Dataset items
=== Section Start ===
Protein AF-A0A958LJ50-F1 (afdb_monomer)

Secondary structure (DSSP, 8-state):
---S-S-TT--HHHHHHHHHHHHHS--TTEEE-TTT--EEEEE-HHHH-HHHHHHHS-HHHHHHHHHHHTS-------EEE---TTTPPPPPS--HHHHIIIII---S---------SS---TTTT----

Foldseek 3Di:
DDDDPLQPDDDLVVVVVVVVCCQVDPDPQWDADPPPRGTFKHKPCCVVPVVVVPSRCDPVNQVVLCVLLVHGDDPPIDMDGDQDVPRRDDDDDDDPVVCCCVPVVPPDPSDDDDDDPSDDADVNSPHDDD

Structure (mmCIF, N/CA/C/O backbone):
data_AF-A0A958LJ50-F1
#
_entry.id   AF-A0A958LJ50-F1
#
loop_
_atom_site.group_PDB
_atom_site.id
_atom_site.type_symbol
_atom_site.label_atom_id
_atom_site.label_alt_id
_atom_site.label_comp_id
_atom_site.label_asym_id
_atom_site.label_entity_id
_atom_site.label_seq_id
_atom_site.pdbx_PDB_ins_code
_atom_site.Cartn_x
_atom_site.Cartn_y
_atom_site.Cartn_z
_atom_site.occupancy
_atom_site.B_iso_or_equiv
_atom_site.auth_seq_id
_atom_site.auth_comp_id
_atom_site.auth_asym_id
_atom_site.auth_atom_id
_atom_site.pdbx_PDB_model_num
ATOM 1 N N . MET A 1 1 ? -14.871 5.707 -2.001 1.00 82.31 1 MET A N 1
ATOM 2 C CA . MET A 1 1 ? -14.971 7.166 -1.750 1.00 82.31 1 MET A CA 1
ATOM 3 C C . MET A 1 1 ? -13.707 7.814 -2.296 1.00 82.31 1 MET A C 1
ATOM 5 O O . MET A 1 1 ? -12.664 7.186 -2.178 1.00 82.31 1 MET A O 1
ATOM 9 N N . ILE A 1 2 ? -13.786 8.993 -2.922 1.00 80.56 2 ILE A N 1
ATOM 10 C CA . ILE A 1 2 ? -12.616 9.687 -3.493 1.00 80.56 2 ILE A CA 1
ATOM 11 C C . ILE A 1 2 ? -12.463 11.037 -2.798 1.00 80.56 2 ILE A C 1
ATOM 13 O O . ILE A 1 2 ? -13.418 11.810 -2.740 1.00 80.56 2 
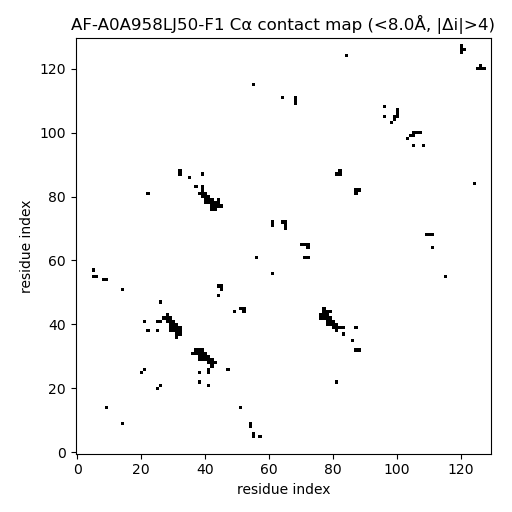ILE A O 1
ATOM 17 N N . PHE A 1 3 ? -11.258 11.321 -2.310 1.00 80.69 3 PHE A N 1
ATOM 18 C CA . PHE A 1 3 ? -10.904 12.589 -1.683 1.00 80.69 3 PHE A CA 1
ATOM 19 C C . PHE A 1 3 ? -9.781 13.261 -2.473 1.00 
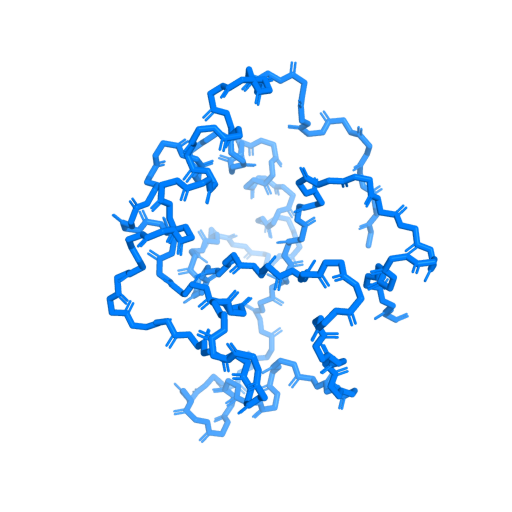80.69 3 PHE A C 1
ATOM 21 O O . PHE A 1 3 ? -8.764 12.636 -2.758 1.00 80.69 3 PHE A O 1
ATOM 28 N N . HIS A 1 4 ? -9.951 14.538 -2.814 1.00 71.81 4 HIS A N 1
ATOM 29 C CA . HIS A 1 4 ? -9.032 15.249 -3.710 1.00 71.81 4 HIS A CA 1
ATOM 30 C C . HIS A 1 4 ? -7.944 16.059 -2.975 1.00 71.81 4 HIS A C 1
ATOM 32 O O . HIS A 1 4 ? -7.046 16.588 -3.622 1.00 71.81 4 HIS A O 1
ATOM 38 N N . SER A 1 5 ? -7.999 16.178 -1.640 1.00 64.00 5 SER A N 1
ATOM 39 C CA . SER A 1 5 ? -7.222 17.180 -0.886 1.00 64.00 5 SER A CA 1
ATOM 40 C C . SER A 1 5 ? -6.347 16.651 0.262 1.00 64.00 5 SER A C 1
ATOM 42 O O . SER A 1 5 ? -5.964 17.434 1.120 1.00 64.00 5 SER A O 1
ATOM 44 N N . PHE A 1 6 ? -5.947 15.375 0.270 1.00 62.59 6 PHE A N 1
ATOM 45 C CA . PHE A 1 6 ? -5.050 14.836 1.317 1.00 62.59 6 PHE A CA 1
ATOM 46 C C . PHE A 1 6 ? -3.550 15.090 1.069 1.00 62.59 6 PHE A C 1
ATOM 48 O O . PHE A 1 6 ? -2.729 14.883 1.956 1.00 62.59 6 PHE A O 1
ATOM 55 N N . PHE A 1 7 ? -3.175 15.550 -0.129 1.00 62.81 7 PHE A N 1
ATOM 56 C CA . PHE A 1 7 ? -1.790 15.500 -0.622 1.00 62.81 7 PHE A CA 1
ATOM 57 C C . PHE A 1 7 ? -1.044 16.844 -0.656 1.00 62.81 7 PHE A C 1
ATOM 59 O O . PHE A 1 7 ? -0.033 16.986
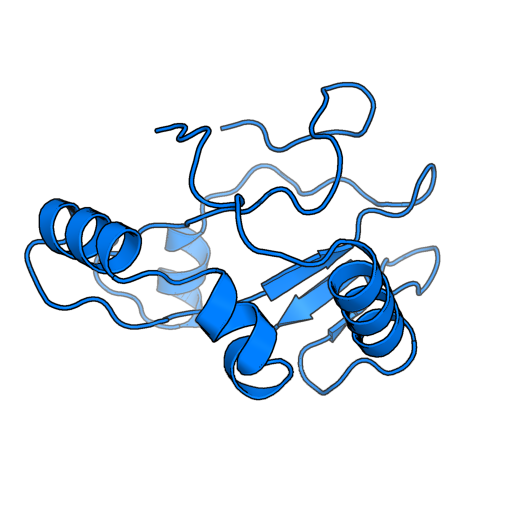 -1.339 1.00 62.81 7 PHE A O 1
ATOM 66 N N . GLN A 1 8 ? -1.534 17.861 0.054 1.00 57.09 8 GLN A N 1
ATOM 67 C CA . GLN A 1 8 ? -1.107 19.250 -0.170 1.00 57.09 8 GLN A CA 1
ATOM 68 C C . GLN A 1 8 ? 0.282 19.610 0.391 1.00 57.09 8 GLN A C 1
ATOM 70 O O . GLN A 1 8 ? 0.756 20.723 0.171 1.00 57.09 8 GLN A O 1
ATOM 75 N N . HIS A 1 9 ? 0.956 18.695 1.094 1.00 62.03 9 HIS A N 1
ATOM 76 C CA . HIS A 1 9 ? 2.180 19.009 1.844 1.00 62.03 9 HIS A CA 1
ATOM 77 C C . HIS A 1 9 ? 3.381 18.109 1.530 1.00 62.03 9 HIS A C 1
ATOM 79 O O . HIS A 1 9 ? 4.372 18.151 2.254 1.00 62.03 9 HIS A O 1
ATOM 85 N N . GLN A 1 10 ? 3.324 17.286 0.477 1.00 70.00 10 GLN A N 1
ATOM 86 C CA . GLN A 1 10 ? 4.502 16.529 0.043 1.00 70.00 10 GLN A CA 1
ATOM 87 C C . GLN A 1 10 ? 5.376 17.357 -0.888 1.00 70.00 10 GLN A C 1
ATOM 89 O O . GLN A 1 10 ? 4.905 17.877 -1.897 1.00 70.00 10 GLN A O 1
ATOM 94 N N . ASN A 1 11 ? 6.666 17.446 -0.561 1.00 84.44 11 ASN A N 1
ATOM 95 C CA . ASN A 1 11 ? 7.661 17.949 -1.491 1.00 84.44 11 ASN A CA 1
ATOM 96 C C . ASN A 1 11 ? 7.845 16.897 -2.604 1.00 84.44 11 ASN A C 1
ATOM 98 O O . ASN A 1 11 ? 8.317 15.796 -2.311 1.00 84.44 11 ASN A O 1
ATOM 102 N N . PRO A 1 12 ? 7.485 17.198 -3.866 1.00 85.19 12 PRO A N 1
ATOM 103 C CA . PRO A 1 12 ? 7.519 16.212 -4.945 1.00 85.19 12 PRO A CA 1
ATOM 104 C C . PRO A 1 12 ? 8.930 15.671 -5.197 1.00 85.19 12 PRO A C 1
ATOM 106 O O . PRO A 1 12 ? 9.087 14.496 -5.506 1.00 85.19 12 PRO A O 1
ATOM 109 N N . VAL A 1 13 ? 9.967 16.489 -4.985 1.00 89.44 13 VAL A N 1
ATOM 110 C CA . VAL A 1 13 ? 11.362 16.062 -5.159 1.00 89.44 13 VAL A CA 1
ATOM 111 C C . VAL A 1 13 ? 11.762 15.039 -4.095 1.00 89.44 13 VAL A C 1
ATOM 113 O O . VAL A 1 13 ? 12.404 14.041 -4.408 1.00 89.44 13 VAL A O 1
ATOM 116 N N . GLU A 1 14 ? 11.377 15.263 -2.838 1.00 89.88 14 GLU A N 1
ATOM 117 C CA . GLU A 1 14 ? 11.667 14.324 -1.746 1.00 89.88 14 GLU A CA 1
ATOM 118 C C . GLU A 1 14 ? 10.904 13.011 -1.922 1.00 89.88 14 GLU A C 1
ATOM 120 O O . GLU A 1 14 ? 11.473 11.939 -1.710 1.00 89.88 14 GLU A O 1
ATOM 125 N N . LEU A 1 15 ? 9.644 13.093 -2.363 1.00 90.44 15 LEU A N 1
ATOM 126 C CA . LEU A 1 15 ? 8.843 11.919 -2.686 1.00 90.44 15 LEU A CA 1
ATOM 127 C C . LEU A 1 15 ? 9.505 11.097 -3.797 1.00 90.44 15 LEU A C 1
ATOM 129 O O . LEU A 1 15 ? 9.721 9.902 -3.614 1.00 90.44 15 LEU A O 1
ATOM 133 N N . ASP A 1 16 ? 9.891 11.726 -4.907 1.00 91.94 16 ASP A N 1
ATOM 134 C CA . ASP A 1 16 ? 10.540 11.037 -6.026 1.00 91.94 16 ASP A CA 1
ATOM 135 C C . ASP A 1 16 ? 11.857 10.365 -5.612 1.00 91.94 16 ASP A C 1
ATOM 137 O O . ASP A 1
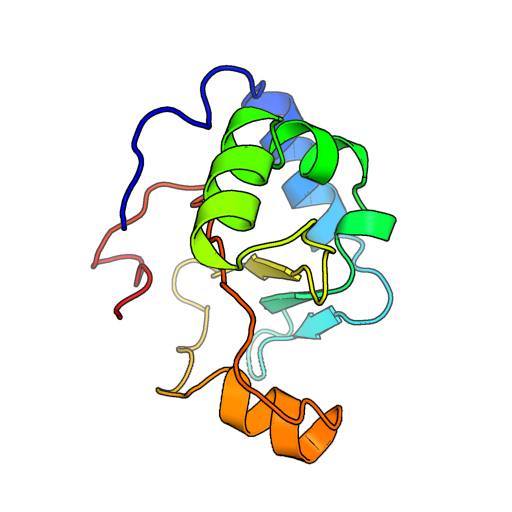 16 ? 12.127 9.223 -6.001 1.00 91.94 16 ASP A O 1
ATOM 141 N N . ILE A 1 17 ? 12.667 11.037 -4.785 1.00 94.00 17 ILE A N 1
ATOM 142 C CA . ILE A 1 17 ? 13.907 10.471 -4.235 1.00 94.00 17 ILE A CA 1
ATOM 143 C C . ILE A 1 17 ? 13.606 9.227 -3.392 1.00 94.00 17 ILE A C 1
ATOM 145 O O . ILE A 1 17 ? 14.266 8.199 -3.562 1.00 94.00 17 ILE A O 1
ATOM 149 N N . GLU A 1 18 ? 12.610 9.292 -2.509 1.00 93.75 18 GLU A N 1
ATOM 150 C CA . GLU A 1 18 ? 12.259 8.181 -1.622 1.00 93.75 18 GLU A CA 1
ATOM 151 C C . GLU A 1 18 ? 11.667 6.994 -2.395 1.00 93.75 18 GLU A C 1
ATOM 153 O O . GLU A 1 18 ? 12.054 5.843 -2.169 1.00 93.75 18 GLU A O 1
ATOM 158 N N . LEU A 1 19 ? 10.793 7.253 -3.372 1.00 94.38 19 LEU A N 1
ATOM 159 C CA . LEU A 1 19 ? 10.242 6.216 -4.249 1.00 94.38 19 LEU A CA 1
ATOM 160 C C . LEU A 1 19 ? 11.342 5.528 -5.059 1.00 94.38 19 LEU A C 1
ATOM 162 O O . LEU A 1 19 ? 11.358 4.297 -5.164 1.00 94.38 19 LEU A O 1
ATOM 166 N N . LYS A 1 20 ? 12.300 6.302 -5.582 1.00 94.75 20 LYS A N 1
ATOM 167 C CA . LYS A 1 20 ? 13.468 5.763 -6.281 1.00 94.75 20 LYS A CA 1
ATOM 168 C C . LYS A 1 20 ? 14.340 4.921 -5.347 1.00 94.75 20 LYS A C 1
ATOM 170 O O . LYS A 1 20 ? 14.698 3.803 -5.714 1.00 94.75 20 LYS A O 1
ATOM 175 N N . ARG A 1 21 ? 14.616 5.396 -4.126 1.00 95.31 21 ARG A N 1
ATOM 176 C CA . ARG A 1 21 ? 15.382 4.654 -3.110 1.00 95.31 21 ARG A CA 1
ATOM 177 C C . ARG A 1 21 ? 14.753 3.292 -2.821 1.00 95.31 21 ARG A C 1
ATOM 179 O O . ARG A 1 21 ? 15.465 2.289 -2.833 1.00 95.31 21 ARG A O 1
ATOM 186 N N . ILE A 1 22 ? 13.442 3.255 -2.568 1.00 95.69 22 ILE A N 1
ATOM 187 C CA . ILE A 1 22 ? 12.708 2.015 -2.271 1.00 95.69 22 ILE A CA 1
ATOM 188 C C . ILE A 1 22 ? 12.749 1.062 -3.469 1.00 95.69 22 ILE A C 1
ATOM 190 O O . ILE A 1 22 ? 12.921 -0.143 -3.291 1.00 95.69 22 ILE A O 1
ATOM 194 N N . ARG A 1 23 ? 12.621 1.591 -4.689 1.00 94.12 23 ARG A N 1
ATOM 195 C CA . ARG A 1 23 ? 12.650 0.790 -5.916 1.00 94.12 23 ARG A CA 1
ATOM 196 C C . ARG A 1 23 ? 14.025 0.185 -6.203 1.00 94.12 23 ARG A C 1
ATOM 198 O O . ARG A 1 23 ? 14.098 -0.967 -6.616 1.00 94.12 23 ARG A O 1
ATOM 205 N N . GLU A 1 24 ? 15.097 0.951 -6.019 1.00 94.88 24 GLU A N 1
ATOM 206 C CA . GLU A 1 24 ? 16.472 0.516 -6.310 1.00 94.88 24 GLU A CA 1
ATOM 207 C C . GLU A 1 24 ? 17.050 -0.379 -5.208 1.00 94.88 24 GLU A C 1
ATOM 209 O O . GLU A 1 24 ? 17.844 -1.272 -5.496 1.00 94.88 24 GLU A O 1
ATOM 214 N N . ASN A 1 25 ? 16.623 -0.182 -3.957 1.00 94.75 25 ASN A N 1
ATOM 215 C CA . ASN A 1 25 ? 17.082 -0.951 -2.800 1.00 94.75 25 ASN A CA 1
ATOM 216 C C . ASN A 1 25 ? 15.895 -1.520 -1.999 1.00 94.75 25 ASN A C 1
ATOM 218 O O . ASN A 1 25 ? 15.657 -1.107 -0.858 1.00 94.75 25 ASN A O 1
ATOM 222 N N . PRO A 1 26 ? 15.132 -2.465 -2.579 1.00 94.19 26 PRO A N 1
ATOM 223 C CA . PRO A 1 26 ? 13.931 -3.003 -1.956 1.00 94.19 26 PRO A CA 1
ATOM 224 C C . PRO A 1 26 ? 14.272 -3.956 -0.800 1.00 94.19 26 PRO A C 1
ATOM 226 O O . PRO A 1 26 ? 15.181 -4.793 -0.882 1.00 94.19 26 PRO A O 1
ATOM 229 N N . ALA A 1 27 ? 13.500 -3.863 0.277 1.00 94.81 27 ALA A N 1
ATOM 230 C CA . ALA A 1 27 ? 13.700 -4.628 1.500 1.00 94.81 27 ALA A CA 1
ATOM 231 C C . ALA A 1 27 ? 13.108 -6.052 1.407 1.00 94.81 27 ALA A C 1
ATOM 233 O O . ALA A 1 27 ? 12.746 -6.557 0.337 1.00 94.81 27 ALA A O 1
ATOM 234 N N . ALA A 1 28 ? 13.026 -6.739 2.549 1.00 92.56 28 ALA A N 1
ATOM 235 C CA . ALA A 1 28 ? 12.232 -7.959 2.671 1.00 92.56 28 ALA A CA 1
ATOM 236 C C . ALA A 1 28 ? 10.743 -7.663 2.400 1.00 92.56 28 ALA A C 1
ATOM 238 O O . ALA A 1 28 ? 10.275 -6.549 2.635 1.00 92.56 28 ALA A O 1
ATOM 239 N N . GLY A 1 29 ? 10.006 -8.648 1.878 1.00 91.69 29 GLY A N 1
ATOM 240 C CA . GLY A 1 29 ? 8.606 -8.456 1.474 1.00 91.69 29 GLY A CA 1
ATOM 241 C C . GLY A 1 29 ? 8.429 -7.730 0.136 1.00 91.69 29 GLY A C 1
ATOM 242 O O . GLY A 1 29 ? 7.373 -7.160 -0.113 1.00 91.69 29 GLY A O 1
ATOM 243 N N . LYS A 1 30 ? 9.454 -7.714 -0.723 1.00 96.25 30 LYS A N 1
ATOM 244 C CA . LYS A 1 30 ? 9.332 -7.250 -2.110 1.00 96.25 30 LYS A CA 1
ATOM 245 C C . LYS A 1 30 ? 8.741 -8.327 -3.015 1.00 96.25 30 LYS A C 1
ATOM 247 O O . LYS A 1 30 ? 9.053 -9.506 -2.854 1.00 96.25 30 LYS A O 1
ATOM 252 N N . ILE A 1 31 ? 7.975 -7.897 -4.007 1.00 95.12 31 ILE A N 1
ATOM 253 C CA . ILE A 1 31 ? 7.473 -8.715 -5.111 1.00 95.12 31 ILE A CA 1
ATOM 254 C C . ILE A 1 31 ? 8.059 -8.163 -6.406 1.00 95.12 31 ILE A C 1
ATOM 256 O O . ILE A 1 31 ? 8.110 -6.945 -6.598 1.00 95.12 31 ILE A O 1
ATOM 260 N N . LEU A 1 32 ? 8.521 -9.056 -7.277 1.00 94.19 32 LEU A N 1
ATOM 261 C CA . LEU A 1 32 ? 9.077 -8.714 -8.583 1.00 94.19 32 LEU A CA 1
ATOM 262 C C . LEU A 1 32 ? 8.073 -9.048 -9.685 1.00 94.19 32 LEU A C 1
ATOM 264 O O . LEU A 1 32 ? 7.305 -10.000 -9.553 1.00 94.19 32 LEU A O 1
ATOM 268 N N . GLU A 1 33 ? 8.108 -8.288 -10.774 1.00 92.62 33 GLU A N 1
ATOM 269 C CA . GLU A 1 33 ? 7.428 -8.658 -12.016 1.00 92.62 33 GLU A CA 1
ATOM 270 C C . GLU A 1 33 ? 8.014 -9.959 -12.570 1.00 92.62 33 GLU A C 1
ATOM 272 O O . GLU A 1 33 ? 9.237 -10.141 -12.585 1.00 92.62 33 GLU A O 1
ATOM 277 N N . SER A 1 34 ? 7.155 -10.844 -13.079 1.00 89.50 34 SER A N 1
ATOM 278 C CA . SER A 1 34 ? 7.576 -12.177 -13.526 1.00 89.50 34 SER A CA 1
ATOM 279 C C . SER A 1 34 ? 8.514 -12.121 -14.738 1.00 89.50 34 SER A C 1
ATOM 281 O O . SER A 1 34 ? 9.448 -12.915 -14.850 1.00 89.50 34 SER A O 1
ATOM 283 N N . ARG A 1 35 ? 8.292 -11.154 -15.639 1.00 86.88 35 ARG A N 1
ATOM 284 C CA . ARG A 1 35 ? 9.073 -10.998 -16.876 1.00 86.88 35 ARG A CA 1
ATOM 285 C C . ARG A 1 35 ? 10.279 -10.080 -16.712 1.00 86.88 35 ARG A C 1
ATOM 287 O O . ARG A 1 35 ? 11.399 -10.459 -17.048 1.00 86.88 35 ARG A O 1
ATOM 294 N N . SER A 1 36 ? 10.062 -8.853 -16.238 1.00 88.19 36 SER A N 1
ATOM 295 C CA . SER A 1 36 ? 11.110 -7.824 -16.214 1.00 88.19 36 SER A CA 1
ATOM 296 C C . SER A 1 36 ? 12.033 -7.920 -15.002 1.00 88.19 36 SER A C 1
ATOM 298 O O . SER A 1 36 ? 13.095 -7.303 -15.020 1.00 88.19 36 SER A O 1
ATOM 300 N N . HIS A 1 37 ? 11.641 -8.673 -13.965 1.00 89.56 37 HIS A N 1
ATOM 301 C CA . HIS A 1 37 ? 12.318 -8.725 -12.665 1.00 89.56 37 HIS A CA 1
ATOM 302 C C . HIS A 1 37 ? 12.446 -7.353 -11.975 1.00 89.56 37 HIS A C 1
ATOM 304 O O . HIS A 1 37 ? 13.209 -7.198 -11.021 1.00 89.56 37 HIS A O 1
ATOM 310 N N . GLU A 1 38 ? 11.693 -6.349 -12.433 1.00 91.94 38 GLU A N 1
ATOM 311 C CA . GLU A 1 38 ? 11.588 -5.061 -11.756 1.00 91.94 38 GLU A CA 1
ATOM 312 C C . GLU A 1 38 ? 10.735 -5.203 -10.492 1.00 91.94 38 GLU A C 1
ATOM 314 O O . GLU A 1 38 ? 9.849 -6.054 -10.416 1.00 91.94 38 GLU A O 1
ATOM 319 N N . VAL A 1 39 ? 10.981 -4.355 -9.491 1.00 93.94 39 VAL A N 1
ATOM 320 C CA . VAL A 1 39 ? 10.142 -4.312 -8.288 1.00 93.94 39 VAL A CA 1
ATOM 321 C C . VAL A 1 39 ? 8.726 -3.908 -8.683 1.00 93.94 39 VAL A C 1
ATOM 323 O O . VAL A 1 39 ? 8.530 -2.825 -9.229 1.00 93.94 39 VAL A O 1
ATOM 326 N N . ARG A 1 40 ? 7.763 -4.777 -8.376 1.00 94.56 40 ARG A N 1
ATOM 327 C CA . ARG A 1 40 ? 6.324 -4.576 -8.574 1.00 94.56 40 ARG A CA 1
ATOM 328 C C . ARG A 1 40 ? 5.669 -4.019 -7.321 1.00 94.56 40 ARG A C 1
ATOM 330 O O . ARG A 1 40 ? 4.913 -3.057 -7.391 1.00 94.56 40 ARG A O 1
ATOM 337 N N . SER A 1 41 ? 5.994 -4.600 -6.170 1.00 96.31 41 SER A N 1
ATOM 338 C CA . SER A 1 41 ? 5.445 -4.174 -4.884 1.00 96.31 41 SER A CA 1
ATOM 339 C C . SER A 1 41 ? 6.504 -4.237 -3.797 1.00 96.31 41 SER A C 1
ATOM 341 O O . SER A 1 41 ? 7.297 -5.177 -3.745 1.00 96.31 41 SER A O 1
ATOM 343 N N . GLN A 1 42 ? 6.485 -3.270 -2.890 1.00 97.06 42 GLN A N 1
ATOM 344 C CA . GLN A 1 42 ? 7.204 -3.332 -1.623 1.00 97.06 42 GLN A CA 1
ATOM 345 C C . GLN A 1 42 ? 6.183 -3.306 -0.490 1.00 97.06 42 GLN A C 1
ATOM 347 O O . GLN A 1 42 ? 5.511 -2.297 -0.300 1.00 97.06 42 GLN A O 1
ATOM 352 N N . PHE A 1 43 ? 6.075 -4.392 0.272 1.00 97.00 43 PHE A N 1
ATOM 353 C CA . PHE A 1 43 ? 5.247 -4.444 1.479 1.00 97.00 43 PHE A CA 1
ATOM 354 C C . PHE A 1 43 ? 5.998 -3.869 2.683 1.00 97.00 43 PHE A C 1
ATOM 356 O O . PHE A 1 43 ? 7.202 -3.627 2.617 1.00 97.00 43 PHE A O 1
ATOM 363 N N . ASN A 1 44 ? 5.297 -3.693 3.804 1.00 95.38 44 ASN A N 1
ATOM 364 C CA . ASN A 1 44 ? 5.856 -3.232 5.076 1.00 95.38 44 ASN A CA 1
=== Section End ===
▶ How to complete this task: Leaving pictures out, output the lines of the data above from the one with "ATOM 38 N N" through the one with "-1.339 1.00 62.81 7 PHE A O 1", word for word.

▶ Solution to this problem:
ATOM 38 N N . SER A 1 5 ? -7.999 16.178 -1.640 1.00 64.00 5 SER A N 1
ATOM 39 C CA . SER A 1 5 ? -7.222 17.180 -0.886 1.00 64.00 5 SER A CA 1
ATOM 40 C C . SER A 1 5 ? -6.347 16.651 0.262 1.00 64.00 5 SER A C 1
ATOM 42 O O . SER A 1 5 ? -5.964 17.434 1.120 1.00 64.00 5 SER A O 1
ATOM 44 N N . PHE A 1 6 ? -5.947 15.375 0.270 1.00 62.59 6 PHE A N 1
ATOM 45 C CA . PHE A 1 6 ? -5.050 14.836 1.317 1.00 62.59 6 PHE A CA 1
ATOM 46 C C . PHE A 1 6 ? -3.550 15.090 1.069 1.00 62.59 6 PHE A C 1
ATOM 48 O O . PHE A 1 6 ? -2.729 14.883 1.956 1.00 62.59 6 PHE A O 1
ATOM 55 N N . PHE A 1 7 ? -3.175 15.550 -0.129 1.00 62.81 7 PHE A N 1
ATOM 56 C CA . PHE A 1 7 ? -1.790 15.500 -0.622 1.00 62.81 7 PHE A CA 1
ATOM 57 C C . PHE A 1 7 ? -1.044 16.844 -0.656 1.00 62.81 7 PHE A C 1
ATOM 59 O O . PHE A 1 7 ? -0.033 16.986
 -1.339 1.00 62.81 7 PHE A O 1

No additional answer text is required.